Between 1987 and 2023, home prices rose 80% of the time when mortgage rates fell, according to findings from Creditnews Research.
02/13/2024 11:05 A.M.
2.5 minute read
A recent report from Creditnews Research examined historical patterns in how home prices respond to fluctuations in mortgage rates. The findings indicated that when rates decrease, housing tends to become less affordable, countering any potential savings in financing costs.
Here are the report’s key findings:
- “Between 1987 and 2023, house prices rose in 201 months (80% of the time) when mortgage rates fell.
- House prices dropped only when the monthly drop in mortgage rates exceeded 0.4%.
- However, such drops accounted for only a total of 2.40% of the months measured.
- There were only three instances of house prices and mortgage rates falling together—the savings and loan crisis, the Great Recession, and the COVID crisis.

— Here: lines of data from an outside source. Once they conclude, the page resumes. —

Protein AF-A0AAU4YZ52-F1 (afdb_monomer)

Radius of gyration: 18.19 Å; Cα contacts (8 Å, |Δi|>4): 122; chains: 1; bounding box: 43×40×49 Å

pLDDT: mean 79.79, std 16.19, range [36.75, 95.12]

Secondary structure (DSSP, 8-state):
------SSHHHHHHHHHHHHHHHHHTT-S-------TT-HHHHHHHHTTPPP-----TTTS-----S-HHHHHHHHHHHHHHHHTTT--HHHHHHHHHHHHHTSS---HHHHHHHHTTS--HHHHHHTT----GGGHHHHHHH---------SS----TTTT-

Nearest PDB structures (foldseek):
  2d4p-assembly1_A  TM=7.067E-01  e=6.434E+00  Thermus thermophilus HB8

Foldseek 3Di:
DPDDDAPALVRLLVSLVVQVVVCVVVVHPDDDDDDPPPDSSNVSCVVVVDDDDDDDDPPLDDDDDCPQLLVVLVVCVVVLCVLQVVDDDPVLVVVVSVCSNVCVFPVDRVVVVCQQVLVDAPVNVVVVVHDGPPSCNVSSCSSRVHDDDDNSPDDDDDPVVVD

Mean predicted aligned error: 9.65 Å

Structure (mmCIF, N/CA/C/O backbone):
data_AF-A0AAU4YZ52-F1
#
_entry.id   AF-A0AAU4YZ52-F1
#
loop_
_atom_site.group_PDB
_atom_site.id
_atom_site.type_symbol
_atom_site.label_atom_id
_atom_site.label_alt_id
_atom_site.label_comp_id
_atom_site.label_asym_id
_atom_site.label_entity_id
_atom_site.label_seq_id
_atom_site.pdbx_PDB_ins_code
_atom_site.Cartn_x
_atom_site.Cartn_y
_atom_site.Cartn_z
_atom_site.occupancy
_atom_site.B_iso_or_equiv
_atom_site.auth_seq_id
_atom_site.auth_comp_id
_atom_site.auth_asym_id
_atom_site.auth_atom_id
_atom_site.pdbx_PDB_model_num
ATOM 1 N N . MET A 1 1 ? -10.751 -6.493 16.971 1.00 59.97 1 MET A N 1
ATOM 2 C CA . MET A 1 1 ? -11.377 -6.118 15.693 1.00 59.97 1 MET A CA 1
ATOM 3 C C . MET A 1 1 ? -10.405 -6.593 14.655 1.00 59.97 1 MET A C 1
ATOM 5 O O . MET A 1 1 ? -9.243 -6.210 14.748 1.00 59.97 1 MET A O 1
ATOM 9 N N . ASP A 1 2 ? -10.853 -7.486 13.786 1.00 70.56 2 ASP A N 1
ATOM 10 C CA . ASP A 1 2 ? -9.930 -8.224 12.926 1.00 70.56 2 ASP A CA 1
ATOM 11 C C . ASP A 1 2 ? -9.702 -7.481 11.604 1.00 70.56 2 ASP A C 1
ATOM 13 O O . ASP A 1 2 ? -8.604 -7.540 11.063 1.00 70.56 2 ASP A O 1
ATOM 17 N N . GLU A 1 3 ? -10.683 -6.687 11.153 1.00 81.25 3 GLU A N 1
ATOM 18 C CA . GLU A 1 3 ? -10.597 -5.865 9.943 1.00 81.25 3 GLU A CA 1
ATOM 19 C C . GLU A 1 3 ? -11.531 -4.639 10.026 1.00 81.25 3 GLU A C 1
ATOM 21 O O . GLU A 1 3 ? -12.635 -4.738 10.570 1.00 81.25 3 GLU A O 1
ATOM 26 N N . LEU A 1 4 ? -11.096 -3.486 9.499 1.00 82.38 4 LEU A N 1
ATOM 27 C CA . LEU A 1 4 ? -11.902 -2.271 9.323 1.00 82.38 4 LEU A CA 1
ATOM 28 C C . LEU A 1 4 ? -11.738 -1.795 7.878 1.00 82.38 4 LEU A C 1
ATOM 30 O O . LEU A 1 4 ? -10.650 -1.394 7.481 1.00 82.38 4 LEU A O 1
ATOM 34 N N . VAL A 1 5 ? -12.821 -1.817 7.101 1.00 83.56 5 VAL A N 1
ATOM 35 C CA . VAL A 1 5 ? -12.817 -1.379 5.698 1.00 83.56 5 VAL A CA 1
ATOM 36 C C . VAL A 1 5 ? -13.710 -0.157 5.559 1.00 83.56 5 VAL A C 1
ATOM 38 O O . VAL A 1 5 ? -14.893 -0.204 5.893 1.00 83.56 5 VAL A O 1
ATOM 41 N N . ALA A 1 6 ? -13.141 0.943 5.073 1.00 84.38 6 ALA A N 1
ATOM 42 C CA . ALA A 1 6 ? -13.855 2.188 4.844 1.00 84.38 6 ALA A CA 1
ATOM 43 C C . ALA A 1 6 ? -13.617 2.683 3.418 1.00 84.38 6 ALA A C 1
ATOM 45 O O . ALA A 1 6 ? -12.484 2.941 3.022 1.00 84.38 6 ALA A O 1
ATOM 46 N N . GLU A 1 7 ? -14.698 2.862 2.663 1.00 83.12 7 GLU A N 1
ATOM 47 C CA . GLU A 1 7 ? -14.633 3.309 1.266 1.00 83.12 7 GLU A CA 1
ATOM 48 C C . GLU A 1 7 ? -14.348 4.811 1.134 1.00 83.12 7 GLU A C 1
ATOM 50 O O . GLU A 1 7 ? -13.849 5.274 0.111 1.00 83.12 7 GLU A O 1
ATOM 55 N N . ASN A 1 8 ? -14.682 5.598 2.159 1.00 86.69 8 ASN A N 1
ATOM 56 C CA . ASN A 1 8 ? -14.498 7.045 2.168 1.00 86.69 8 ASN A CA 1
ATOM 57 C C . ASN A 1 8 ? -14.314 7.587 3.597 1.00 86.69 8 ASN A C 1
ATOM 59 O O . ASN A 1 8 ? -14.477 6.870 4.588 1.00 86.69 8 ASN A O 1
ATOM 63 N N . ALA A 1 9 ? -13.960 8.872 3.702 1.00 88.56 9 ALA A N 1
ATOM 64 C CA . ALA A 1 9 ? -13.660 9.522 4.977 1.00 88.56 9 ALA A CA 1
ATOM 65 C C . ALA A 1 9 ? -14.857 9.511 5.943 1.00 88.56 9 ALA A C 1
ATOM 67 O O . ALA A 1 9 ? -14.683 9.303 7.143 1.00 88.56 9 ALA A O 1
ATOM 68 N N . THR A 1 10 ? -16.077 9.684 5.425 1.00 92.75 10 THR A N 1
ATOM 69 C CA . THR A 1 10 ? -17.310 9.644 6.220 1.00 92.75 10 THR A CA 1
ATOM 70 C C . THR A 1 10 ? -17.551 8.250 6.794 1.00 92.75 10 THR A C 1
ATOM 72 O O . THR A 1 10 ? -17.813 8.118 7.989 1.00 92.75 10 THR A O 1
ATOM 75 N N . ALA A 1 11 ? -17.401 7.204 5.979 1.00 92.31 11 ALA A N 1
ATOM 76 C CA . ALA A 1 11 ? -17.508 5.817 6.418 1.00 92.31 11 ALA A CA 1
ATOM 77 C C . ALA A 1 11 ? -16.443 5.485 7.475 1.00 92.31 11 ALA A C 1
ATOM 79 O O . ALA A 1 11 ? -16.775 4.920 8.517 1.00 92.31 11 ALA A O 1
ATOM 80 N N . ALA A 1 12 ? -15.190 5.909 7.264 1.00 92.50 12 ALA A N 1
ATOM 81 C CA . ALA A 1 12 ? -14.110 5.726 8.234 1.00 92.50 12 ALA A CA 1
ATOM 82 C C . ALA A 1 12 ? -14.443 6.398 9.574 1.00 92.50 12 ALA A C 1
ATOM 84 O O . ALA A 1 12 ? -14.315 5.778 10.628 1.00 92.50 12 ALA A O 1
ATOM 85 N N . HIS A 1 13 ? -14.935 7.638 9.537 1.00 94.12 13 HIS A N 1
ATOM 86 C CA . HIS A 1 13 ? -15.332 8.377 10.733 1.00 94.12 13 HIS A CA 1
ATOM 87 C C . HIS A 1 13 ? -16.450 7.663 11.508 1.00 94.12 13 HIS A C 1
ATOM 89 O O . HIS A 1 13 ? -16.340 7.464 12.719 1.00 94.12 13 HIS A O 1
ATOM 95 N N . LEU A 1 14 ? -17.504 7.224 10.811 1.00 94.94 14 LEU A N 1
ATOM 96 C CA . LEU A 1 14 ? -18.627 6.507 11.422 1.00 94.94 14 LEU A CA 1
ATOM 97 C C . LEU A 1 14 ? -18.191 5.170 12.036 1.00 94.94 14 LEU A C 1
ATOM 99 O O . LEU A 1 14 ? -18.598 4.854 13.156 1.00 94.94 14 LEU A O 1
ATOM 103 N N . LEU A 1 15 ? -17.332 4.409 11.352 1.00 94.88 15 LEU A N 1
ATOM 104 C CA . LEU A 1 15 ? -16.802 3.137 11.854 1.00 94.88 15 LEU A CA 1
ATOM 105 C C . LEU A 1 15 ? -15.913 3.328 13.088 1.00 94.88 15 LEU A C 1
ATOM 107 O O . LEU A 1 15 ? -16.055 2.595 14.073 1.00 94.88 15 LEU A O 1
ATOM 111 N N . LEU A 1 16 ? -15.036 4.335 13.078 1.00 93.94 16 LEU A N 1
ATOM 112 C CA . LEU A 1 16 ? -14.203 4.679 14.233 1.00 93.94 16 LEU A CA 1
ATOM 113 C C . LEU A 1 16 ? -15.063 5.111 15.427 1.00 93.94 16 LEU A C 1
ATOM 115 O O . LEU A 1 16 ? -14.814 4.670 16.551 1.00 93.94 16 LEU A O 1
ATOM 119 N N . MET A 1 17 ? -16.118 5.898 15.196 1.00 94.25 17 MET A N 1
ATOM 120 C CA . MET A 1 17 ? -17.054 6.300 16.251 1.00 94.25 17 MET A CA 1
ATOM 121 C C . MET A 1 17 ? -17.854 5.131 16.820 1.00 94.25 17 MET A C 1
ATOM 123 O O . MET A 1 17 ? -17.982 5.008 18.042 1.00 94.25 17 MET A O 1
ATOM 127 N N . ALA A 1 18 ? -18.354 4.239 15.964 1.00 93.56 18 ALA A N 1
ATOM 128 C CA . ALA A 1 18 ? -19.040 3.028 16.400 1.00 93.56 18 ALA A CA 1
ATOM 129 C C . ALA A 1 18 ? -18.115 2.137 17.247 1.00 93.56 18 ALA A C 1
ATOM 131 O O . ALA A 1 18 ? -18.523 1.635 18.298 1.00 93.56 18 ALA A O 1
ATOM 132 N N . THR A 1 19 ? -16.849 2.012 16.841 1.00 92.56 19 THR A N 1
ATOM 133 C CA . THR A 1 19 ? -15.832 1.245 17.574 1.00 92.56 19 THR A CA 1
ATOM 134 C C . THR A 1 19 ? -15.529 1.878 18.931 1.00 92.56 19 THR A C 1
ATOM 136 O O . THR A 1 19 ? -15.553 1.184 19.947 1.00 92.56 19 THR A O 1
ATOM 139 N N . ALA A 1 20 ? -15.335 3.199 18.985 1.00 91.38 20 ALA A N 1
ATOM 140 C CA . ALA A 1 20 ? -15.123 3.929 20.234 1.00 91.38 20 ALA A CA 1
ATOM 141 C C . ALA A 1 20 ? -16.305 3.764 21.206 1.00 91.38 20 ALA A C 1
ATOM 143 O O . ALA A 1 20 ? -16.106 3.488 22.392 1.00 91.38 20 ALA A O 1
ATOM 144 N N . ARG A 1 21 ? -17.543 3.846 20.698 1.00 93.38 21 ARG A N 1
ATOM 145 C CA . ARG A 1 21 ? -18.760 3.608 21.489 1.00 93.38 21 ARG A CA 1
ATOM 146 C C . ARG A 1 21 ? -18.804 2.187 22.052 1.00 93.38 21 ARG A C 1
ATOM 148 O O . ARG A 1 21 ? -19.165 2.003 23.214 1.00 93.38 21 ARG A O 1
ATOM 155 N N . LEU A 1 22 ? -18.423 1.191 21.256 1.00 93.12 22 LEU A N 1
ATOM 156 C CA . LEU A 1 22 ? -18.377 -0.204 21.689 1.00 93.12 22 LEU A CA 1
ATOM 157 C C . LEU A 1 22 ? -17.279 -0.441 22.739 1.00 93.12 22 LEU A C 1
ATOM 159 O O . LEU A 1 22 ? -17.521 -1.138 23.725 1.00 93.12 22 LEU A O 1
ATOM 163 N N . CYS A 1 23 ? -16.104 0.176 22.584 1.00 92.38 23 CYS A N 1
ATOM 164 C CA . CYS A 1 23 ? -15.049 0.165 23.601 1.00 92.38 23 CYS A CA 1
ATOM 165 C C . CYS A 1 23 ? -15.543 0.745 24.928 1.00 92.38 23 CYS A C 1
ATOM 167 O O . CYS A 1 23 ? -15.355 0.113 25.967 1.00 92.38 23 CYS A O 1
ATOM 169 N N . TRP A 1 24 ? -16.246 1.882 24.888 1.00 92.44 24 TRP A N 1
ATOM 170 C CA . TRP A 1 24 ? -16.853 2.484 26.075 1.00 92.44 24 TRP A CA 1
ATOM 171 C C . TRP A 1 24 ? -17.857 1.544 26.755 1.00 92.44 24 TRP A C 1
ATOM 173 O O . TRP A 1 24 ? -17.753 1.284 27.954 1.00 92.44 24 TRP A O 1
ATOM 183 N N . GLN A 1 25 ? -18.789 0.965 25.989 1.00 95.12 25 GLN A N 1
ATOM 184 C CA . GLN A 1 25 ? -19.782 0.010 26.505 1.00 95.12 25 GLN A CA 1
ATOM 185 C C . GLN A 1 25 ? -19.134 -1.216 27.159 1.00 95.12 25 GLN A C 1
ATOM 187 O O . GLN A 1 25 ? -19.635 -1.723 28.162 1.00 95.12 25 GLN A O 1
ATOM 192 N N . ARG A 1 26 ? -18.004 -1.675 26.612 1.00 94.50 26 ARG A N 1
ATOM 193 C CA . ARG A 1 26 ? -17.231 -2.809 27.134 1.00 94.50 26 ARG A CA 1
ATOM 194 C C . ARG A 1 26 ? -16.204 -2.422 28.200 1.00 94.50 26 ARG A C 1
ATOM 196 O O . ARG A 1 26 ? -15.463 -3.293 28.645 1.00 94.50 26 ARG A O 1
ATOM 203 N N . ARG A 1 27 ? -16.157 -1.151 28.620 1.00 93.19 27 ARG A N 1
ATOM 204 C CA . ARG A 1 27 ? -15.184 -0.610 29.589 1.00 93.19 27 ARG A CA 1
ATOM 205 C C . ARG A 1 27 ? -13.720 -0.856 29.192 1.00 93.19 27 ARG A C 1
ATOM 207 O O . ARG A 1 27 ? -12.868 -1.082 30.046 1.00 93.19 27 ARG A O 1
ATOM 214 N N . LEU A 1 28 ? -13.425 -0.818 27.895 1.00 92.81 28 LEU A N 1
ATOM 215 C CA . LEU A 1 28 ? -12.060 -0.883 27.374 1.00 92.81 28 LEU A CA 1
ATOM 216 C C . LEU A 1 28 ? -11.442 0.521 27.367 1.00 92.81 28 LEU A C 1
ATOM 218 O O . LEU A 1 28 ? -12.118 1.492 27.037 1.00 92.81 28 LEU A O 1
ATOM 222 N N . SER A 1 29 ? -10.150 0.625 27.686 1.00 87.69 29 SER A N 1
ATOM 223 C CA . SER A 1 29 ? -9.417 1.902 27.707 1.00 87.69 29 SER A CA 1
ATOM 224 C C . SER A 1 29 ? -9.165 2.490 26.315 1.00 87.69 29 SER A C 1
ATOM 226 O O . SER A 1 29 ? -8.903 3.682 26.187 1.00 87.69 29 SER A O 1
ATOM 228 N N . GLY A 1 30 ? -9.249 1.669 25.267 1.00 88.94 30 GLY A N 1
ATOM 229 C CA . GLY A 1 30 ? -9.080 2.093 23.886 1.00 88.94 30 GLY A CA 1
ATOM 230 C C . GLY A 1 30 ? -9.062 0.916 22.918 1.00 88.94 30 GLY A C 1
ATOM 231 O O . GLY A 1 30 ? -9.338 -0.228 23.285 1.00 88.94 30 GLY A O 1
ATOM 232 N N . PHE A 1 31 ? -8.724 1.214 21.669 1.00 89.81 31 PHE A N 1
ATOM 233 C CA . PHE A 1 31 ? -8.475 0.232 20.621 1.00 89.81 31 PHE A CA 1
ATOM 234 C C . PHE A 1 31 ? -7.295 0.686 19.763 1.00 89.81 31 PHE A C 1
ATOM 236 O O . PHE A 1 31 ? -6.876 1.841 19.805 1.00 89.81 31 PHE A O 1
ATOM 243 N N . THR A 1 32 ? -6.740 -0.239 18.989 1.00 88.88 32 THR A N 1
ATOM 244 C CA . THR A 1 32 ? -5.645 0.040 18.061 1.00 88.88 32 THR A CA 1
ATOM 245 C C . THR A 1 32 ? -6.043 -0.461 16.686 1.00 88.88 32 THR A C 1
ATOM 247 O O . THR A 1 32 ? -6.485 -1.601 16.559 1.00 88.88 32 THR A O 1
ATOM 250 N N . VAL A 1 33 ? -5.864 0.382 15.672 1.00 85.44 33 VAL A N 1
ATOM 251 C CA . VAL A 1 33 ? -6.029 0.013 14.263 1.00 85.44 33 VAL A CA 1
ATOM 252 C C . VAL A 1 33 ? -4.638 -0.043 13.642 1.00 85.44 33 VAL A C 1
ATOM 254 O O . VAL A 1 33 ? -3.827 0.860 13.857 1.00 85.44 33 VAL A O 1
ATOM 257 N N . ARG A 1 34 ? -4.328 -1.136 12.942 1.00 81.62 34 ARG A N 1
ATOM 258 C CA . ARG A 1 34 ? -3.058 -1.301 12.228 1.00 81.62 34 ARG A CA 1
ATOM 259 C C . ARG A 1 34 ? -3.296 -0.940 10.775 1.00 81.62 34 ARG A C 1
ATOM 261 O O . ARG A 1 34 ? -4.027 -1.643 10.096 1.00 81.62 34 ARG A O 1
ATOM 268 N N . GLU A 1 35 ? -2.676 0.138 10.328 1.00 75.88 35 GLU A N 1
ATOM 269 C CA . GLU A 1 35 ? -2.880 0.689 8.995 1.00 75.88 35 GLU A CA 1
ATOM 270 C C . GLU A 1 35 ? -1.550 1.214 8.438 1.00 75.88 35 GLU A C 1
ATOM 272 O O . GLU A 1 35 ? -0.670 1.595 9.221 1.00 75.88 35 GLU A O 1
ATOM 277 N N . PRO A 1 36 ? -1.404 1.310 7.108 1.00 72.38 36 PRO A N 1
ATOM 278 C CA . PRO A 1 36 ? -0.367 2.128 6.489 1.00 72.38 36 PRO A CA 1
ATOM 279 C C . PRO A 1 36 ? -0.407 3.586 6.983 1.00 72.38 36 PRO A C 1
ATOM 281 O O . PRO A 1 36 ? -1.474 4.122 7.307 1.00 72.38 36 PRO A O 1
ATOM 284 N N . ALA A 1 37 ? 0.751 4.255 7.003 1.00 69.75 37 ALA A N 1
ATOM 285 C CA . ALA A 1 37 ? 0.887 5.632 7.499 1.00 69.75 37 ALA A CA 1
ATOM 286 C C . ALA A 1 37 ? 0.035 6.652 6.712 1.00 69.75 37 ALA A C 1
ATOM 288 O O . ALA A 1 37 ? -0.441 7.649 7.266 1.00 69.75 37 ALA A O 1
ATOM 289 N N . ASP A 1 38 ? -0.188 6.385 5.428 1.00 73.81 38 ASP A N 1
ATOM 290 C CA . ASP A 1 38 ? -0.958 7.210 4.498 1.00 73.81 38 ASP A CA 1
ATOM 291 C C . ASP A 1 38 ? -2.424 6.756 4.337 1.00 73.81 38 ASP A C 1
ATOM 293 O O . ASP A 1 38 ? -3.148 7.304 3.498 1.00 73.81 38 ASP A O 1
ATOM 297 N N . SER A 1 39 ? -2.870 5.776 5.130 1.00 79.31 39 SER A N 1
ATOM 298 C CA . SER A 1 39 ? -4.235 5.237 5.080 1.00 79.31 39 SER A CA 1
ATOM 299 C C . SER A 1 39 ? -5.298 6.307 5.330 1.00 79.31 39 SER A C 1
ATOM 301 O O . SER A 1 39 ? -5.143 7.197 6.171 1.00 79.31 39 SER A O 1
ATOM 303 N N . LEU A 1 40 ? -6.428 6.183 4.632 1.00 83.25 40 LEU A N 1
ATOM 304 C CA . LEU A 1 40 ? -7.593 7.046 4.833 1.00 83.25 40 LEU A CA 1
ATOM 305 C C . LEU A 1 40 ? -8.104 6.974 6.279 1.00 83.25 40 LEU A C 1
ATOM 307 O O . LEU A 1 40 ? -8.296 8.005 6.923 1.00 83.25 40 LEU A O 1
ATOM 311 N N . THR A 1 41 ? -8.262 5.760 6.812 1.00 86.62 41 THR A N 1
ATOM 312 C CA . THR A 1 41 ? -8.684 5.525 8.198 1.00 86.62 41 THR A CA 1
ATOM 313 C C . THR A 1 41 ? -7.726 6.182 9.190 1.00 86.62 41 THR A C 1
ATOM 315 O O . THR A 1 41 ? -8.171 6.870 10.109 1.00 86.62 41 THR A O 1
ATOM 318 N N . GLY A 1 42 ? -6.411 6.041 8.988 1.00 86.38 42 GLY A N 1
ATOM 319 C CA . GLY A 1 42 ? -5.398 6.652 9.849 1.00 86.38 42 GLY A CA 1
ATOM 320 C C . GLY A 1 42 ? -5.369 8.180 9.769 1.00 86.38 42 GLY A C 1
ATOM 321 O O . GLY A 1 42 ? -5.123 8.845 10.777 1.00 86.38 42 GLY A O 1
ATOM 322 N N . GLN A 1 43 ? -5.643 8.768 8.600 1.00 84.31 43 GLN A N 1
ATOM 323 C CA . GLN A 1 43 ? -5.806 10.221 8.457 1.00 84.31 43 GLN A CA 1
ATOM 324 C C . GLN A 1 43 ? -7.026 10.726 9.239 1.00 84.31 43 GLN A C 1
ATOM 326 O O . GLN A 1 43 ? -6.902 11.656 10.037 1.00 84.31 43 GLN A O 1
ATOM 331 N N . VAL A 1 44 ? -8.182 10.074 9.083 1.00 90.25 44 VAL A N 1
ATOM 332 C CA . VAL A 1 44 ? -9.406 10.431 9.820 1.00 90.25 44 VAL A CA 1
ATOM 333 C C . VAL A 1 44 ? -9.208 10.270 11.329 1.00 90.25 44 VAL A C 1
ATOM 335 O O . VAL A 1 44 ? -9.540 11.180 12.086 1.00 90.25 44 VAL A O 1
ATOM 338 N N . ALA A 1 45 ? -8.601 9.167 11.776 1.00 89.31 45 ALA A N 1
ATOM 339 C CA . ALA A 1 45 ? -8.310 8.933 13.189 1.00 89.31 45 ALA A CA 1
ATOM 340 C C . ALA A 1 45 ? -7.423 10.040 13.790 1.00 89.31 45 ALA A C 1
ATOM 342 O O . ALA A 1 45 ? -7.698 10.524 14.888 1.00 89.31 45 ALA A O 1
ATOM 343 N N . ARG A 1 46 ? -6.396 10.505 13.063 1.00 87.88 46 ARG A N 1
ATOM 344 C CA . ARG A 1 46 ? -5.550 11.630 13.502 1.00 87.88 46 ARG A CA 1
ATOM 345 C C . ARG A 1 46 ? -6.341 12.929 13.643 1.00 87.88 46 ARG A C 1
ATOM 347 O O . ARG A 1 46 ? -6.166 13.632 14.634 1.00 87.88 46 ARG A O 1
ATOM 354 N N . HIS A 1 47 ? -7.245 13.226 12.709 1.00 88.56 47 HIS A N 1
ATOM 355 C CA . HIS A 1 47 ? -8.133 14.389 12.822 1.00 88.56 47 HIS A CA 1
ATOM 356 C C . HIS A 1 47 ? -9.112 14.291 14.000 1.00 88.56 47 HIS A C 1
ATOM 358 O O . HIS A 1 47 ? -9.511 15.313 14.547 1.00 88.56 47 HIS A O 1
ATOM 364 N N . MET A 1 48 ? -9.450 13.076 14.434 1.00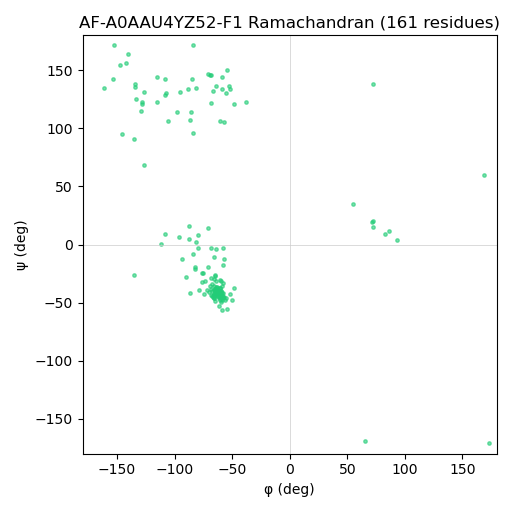 89.44 48 MET A N 1
ATOM 365 C CA . MET A 1 48 ? -10.242 12.822 15.643 1.00 89.44 48 MET A CA 1
ATOM 366 C C . MET A 1 48 ? -9.415 12.875 16.942 1.00 89.44 48 MET A C 1
ATOM 368 O O . MET A 1 48 ? -9.959 12.631 18.017 1.00 89.44 48 MET A O 1
ATOM 372 N N . GLY A 1 49 ? -8.113 13.175 16.867 1.00 89.12 49 GLY A N 1
ATOM 373 C CA . GLY A 1 49 ? -7.219 13.261 18.024 1.00 89.12 49 GLY A CA 1
ATOM 374 C C . GLY A 1 49 ? -6.586 11.932 18.455 1.00 89.12 49 GLY A C 1
ATOM 375 O O . GLY A 1 49 ? -5.999 11.863 19.534 1.00 89.12 49 GLY A O 1
ATOM 376 N N . CYS A 1 50 ? -6.679 10.867 17.649 1.00 88.56 50 CYS A N 1
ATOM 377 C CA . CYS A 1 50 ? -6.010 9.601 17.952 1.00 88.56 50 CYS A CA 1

- Even when factoring in the time lag, mortgage rate drops resulted in house price growth over five times more often than in price declines.
- Considering chronically low housing inventory, lower mortgage rates aren’t likely to improve supply or housing affordability.
- Younger generations bear the brunt of low housing affordability, as nearly 1 in 5 millennials believe they’ll never own a home.”
According to the report, even if the Federal Reserve adjusts rates as anticipated by the market, it’s unlikely for mortgage rates to drop below 6.5% in 2024. This is due in part to the necessity for banks to increase staffing and enhance logistical capabilities to manage the higher demand of mortgage applications.
Additionally, banks are accruing a 5.4% return on the reserves they maintain at the Federal Reserve, which are considered risk-free. If the Fed reduces rates, banks are likely to be more inclined to allocate a portion of these funds towards mortgage lending.
“Lenders don’t really drop the primary rate as fast as a secondary rate goes down because they’re not going to be able to deal with the added volume of inquiries until they add staffing,” said Jay Bacow, co-head of securitized products research at Morgan Stanley, on a recent episode of the firm’s Thoughts on the Market podcast.
Furthermore, a December report from Creditnews found that a mere 6.4% of existing mortgages carry interest rates surpassing 6.5%, with over two-thirds of mortgage holders having secured rates below 4%.
This implies that individuals contemplating the sale of their homes would likely be transitioning into higher-priced houses with elevated-interest mortgages, even if they manage to secure one at the 6.5% threshold. As a result, economists at Morgan Stanley and Redfin anticipate only a marginal increase in housing supply, just enough to potentially cause a 2-3% dip in prices. Despite this, in comparison to the substantial 40% surge in prices since the onset of COVID-19, this provides little solace for prospective buyers.
“The affordability improvement that we were expecting to see over the entire course of 2024 is something that we’ve only seen seven or eight other times in the past 40 years,” Morgan Stanley’s housing strategist Jim Egan said on the podcast. “In most of those instances, sales volumes actually fell during that first year of affordability improvement. When you combine that historical experience with the fact that despite this improvement in affordability, it’s still very stretched and for-sale inventories are still very low.”